From the entries below, transcribe exactly the lines between the line holding "ATOM 56 C C" and the line holding "ATOM 63 C CA", inclusive; skip all other lines.

→ **Exercise materials**:
****

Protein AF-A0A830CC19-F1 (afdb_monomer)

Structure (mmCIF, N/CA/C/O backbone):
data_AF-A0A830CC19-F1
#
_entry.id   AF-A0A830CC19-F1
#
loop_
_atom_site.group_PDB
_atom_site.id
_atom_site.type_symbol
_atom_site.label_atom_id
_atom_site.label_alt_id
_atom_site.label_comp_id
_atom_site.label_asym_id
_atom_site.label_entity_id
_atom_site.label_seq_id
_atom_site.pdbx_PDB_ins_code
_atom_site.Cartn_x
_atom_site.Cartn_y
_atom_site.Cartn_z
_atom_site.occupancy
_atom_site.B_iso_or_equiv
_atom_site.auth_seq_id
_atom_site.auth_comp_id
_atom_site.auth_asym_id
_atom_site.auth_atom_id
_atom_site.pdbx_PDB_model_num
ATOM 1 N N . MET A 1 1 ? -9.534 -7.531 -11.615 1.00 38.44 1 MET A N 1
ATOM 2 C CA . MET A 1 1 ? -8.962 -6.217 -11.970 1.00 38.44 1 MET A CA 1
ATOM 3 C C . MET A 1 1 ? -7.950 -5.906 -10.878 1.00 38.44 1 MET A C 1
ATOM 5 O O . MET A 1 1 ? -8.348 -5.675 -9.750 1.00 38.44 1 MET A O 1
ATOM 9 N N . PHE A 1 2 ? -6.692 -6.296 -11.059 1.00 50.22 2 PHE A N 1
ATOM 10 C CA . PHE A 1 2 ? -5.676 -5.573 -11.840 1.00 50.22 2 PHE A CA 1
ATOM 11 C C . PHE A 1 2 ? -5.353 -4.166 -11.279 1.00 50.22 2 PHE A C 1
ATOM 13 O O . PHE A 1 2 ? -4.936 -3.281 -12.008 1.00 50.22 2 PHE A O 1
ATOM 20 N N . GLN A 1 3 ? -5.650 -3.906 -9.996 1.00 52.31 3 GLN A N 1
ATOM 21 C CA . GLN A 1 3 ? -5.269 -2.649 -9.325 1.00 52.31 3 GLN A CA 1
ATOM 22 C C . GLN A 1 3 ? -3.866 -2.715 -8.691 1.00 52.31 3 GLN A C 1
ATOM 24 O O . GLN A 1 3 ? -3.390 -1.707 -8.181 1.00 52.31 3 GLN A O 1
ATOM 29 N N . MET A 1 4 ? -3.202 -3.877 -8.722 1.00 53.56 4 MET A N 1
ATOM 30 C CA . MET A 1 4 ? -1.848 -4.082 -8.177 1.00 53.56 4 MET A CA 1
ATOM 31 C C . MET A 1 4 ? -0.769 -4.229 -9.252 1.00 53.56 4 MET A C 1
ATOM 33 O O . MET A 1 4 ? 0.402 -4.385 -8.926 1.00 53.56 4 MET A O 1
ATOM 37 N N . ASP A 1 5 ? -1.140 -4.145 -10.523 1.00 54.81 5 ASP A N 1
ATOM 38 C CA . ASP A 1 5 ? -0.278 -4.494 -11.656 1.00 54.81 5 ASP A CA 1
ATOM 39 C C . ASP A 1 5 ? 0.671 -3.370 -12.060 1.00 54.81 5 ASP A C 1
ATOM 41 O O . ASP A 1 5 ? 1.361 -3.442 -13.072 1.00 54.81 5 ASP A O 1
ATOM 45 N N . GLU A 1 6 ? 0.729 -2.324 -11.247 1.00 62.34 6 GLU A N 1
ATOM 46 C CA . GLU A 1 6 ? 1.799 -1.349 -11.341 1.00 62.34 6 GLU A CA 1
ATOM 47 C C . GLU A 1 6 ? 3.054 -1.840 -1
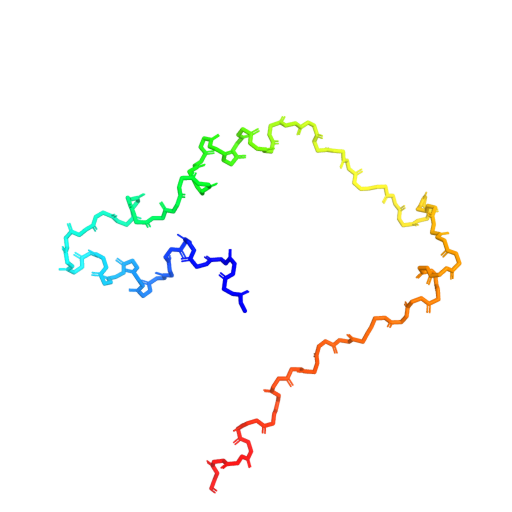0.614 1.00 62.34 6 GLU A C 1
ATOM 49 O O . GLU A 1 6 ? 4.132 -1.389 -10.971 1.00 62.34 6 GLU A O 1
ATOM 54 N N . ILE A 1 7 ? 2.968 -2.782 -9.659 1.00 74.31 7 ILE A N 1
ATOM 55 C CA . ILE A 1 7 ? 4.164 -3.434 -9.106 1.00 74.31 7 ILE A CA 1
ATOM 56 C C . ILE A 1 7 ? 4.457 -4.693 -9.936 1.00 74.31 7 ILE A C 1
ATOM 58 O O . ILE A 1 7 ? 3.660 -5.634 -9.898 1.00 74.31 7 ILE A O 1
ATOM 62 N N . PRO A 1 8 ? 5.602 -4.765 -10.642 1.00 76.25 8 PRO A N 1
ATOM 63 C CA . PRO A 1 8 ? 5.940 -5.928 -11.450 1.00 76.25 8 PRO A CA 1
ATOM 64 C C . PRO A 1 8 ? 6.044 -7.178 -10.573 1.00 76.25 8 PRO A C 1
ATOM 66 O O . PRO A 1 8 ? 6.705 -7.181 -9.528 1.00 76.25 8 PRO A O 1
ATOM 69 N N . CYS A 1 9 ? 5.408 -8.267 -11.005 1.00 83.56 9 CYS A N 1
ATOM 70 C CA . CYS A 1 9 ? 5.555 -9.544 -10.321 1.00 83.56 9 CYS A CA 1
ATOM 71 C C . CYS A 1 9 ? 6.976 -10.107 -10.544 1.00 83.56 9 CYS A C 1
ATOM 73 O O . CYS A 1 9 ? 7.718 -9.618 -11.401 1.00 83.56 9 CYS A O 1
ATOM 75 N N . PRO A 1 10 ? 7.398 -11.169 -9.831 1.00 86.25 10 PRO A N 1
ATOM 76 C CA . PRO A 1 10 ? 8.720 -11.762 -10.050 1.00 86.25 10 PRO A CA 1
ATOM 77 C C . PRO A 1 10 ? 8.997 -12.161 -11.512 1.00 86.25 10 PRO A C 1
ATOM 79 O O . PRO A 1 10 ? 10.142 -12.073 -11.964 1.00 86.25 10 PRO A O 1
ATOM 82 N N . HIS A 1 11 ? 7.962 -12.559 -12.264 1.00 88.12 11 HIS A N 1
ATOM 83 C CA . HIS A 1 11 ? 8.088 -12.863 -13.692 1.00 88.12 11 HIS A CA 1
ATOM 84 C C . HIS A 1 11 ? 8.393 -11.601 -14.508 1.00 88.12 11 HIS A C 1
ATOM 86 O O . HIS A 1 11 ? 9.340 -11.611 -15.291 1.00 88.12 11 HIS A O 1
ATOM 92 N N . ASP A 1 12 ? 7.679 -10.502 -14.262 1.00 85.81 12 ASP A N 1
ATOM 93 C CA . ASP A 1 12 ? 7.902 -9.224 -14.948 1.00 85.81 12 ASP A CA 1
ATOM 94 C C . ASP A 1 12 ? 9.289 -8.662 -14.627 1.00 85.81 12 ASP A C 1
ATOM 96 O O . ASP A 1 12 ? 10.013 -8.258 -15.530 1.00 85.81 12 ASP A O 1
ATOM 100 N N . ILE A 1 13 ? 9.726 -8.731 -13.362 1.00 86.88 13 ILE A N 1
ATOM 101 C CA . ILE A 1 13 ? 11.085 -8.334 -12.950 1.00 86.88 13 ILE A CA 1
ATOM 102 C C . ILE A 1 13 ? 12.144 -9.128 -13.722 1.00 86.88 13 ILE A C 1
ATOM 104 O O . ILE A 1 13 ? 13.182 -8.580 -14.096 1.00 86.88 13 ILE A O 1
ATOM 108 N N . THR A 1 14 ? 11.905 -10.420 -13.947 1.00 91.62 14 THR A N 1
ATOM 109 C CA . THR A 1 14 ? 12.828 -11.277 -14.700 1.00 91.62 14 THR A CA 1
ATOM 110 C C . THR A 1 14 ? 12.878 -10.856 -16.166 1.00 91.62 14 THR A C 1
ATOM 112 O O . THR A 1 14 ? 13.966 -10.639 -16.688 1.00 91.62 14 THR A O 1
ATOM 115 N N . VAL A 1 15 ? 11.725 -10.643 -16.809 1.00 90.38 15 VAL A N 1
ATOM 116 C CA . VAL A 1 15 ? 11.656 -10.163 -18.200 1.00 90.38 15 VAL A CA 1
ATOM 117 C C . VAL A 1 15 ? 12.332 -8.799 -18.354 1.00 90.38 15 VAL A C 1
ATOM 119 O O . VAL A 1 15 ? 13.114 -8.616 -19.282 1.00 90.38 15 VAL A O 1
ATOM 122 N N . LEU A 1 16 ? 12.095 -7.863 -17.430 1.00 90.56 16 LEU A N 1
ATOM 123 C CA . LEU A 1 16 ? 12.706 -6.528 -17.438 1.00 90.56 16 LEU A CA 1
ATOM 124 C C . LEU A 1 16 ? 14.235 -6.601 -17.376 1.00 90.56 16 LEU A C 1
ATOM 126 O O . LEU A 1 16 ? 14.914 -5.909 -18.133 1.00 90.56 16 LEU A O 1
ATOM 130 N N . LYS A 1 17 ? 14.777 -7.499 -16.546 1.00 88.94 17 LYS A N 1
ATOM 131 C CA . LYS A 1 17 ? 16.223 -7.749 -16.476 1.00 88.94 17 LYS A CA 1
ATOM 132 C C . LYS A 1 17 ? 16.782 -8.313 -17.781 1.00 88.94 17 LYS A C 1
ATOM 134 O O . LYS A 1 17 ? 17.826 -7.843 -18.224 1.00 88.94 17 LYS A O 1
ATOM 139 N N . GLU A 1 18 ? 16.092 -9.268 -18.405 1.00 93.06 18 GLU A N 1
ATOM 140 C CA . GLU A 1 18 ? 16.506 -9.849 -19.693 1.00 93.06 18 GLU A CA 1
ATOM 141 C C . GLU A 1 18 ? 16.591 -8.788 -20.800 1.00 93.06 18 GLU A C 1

****

→ **Solution for this problem**:
ATOM 56 C C . ILE A 1 7 ? 4.457 -4.693 -9.936 1.00 74.31 7 ILE A C 1
ATOM 58 O O . ILE A 1 7 ? 3.660 -5.634 -9.898 1.00 74.31 7 ILE A O 1
ATOM 62 N N . PRO A 1 8 ? 5.602 -4.765 -10.642 1.00 76.25 8 PRO A N 1
ATOM 63 C CA . PRO A 1 8 ? 5.940 -5.928 -11.450 1.00 76.25 8 PRO A CA 1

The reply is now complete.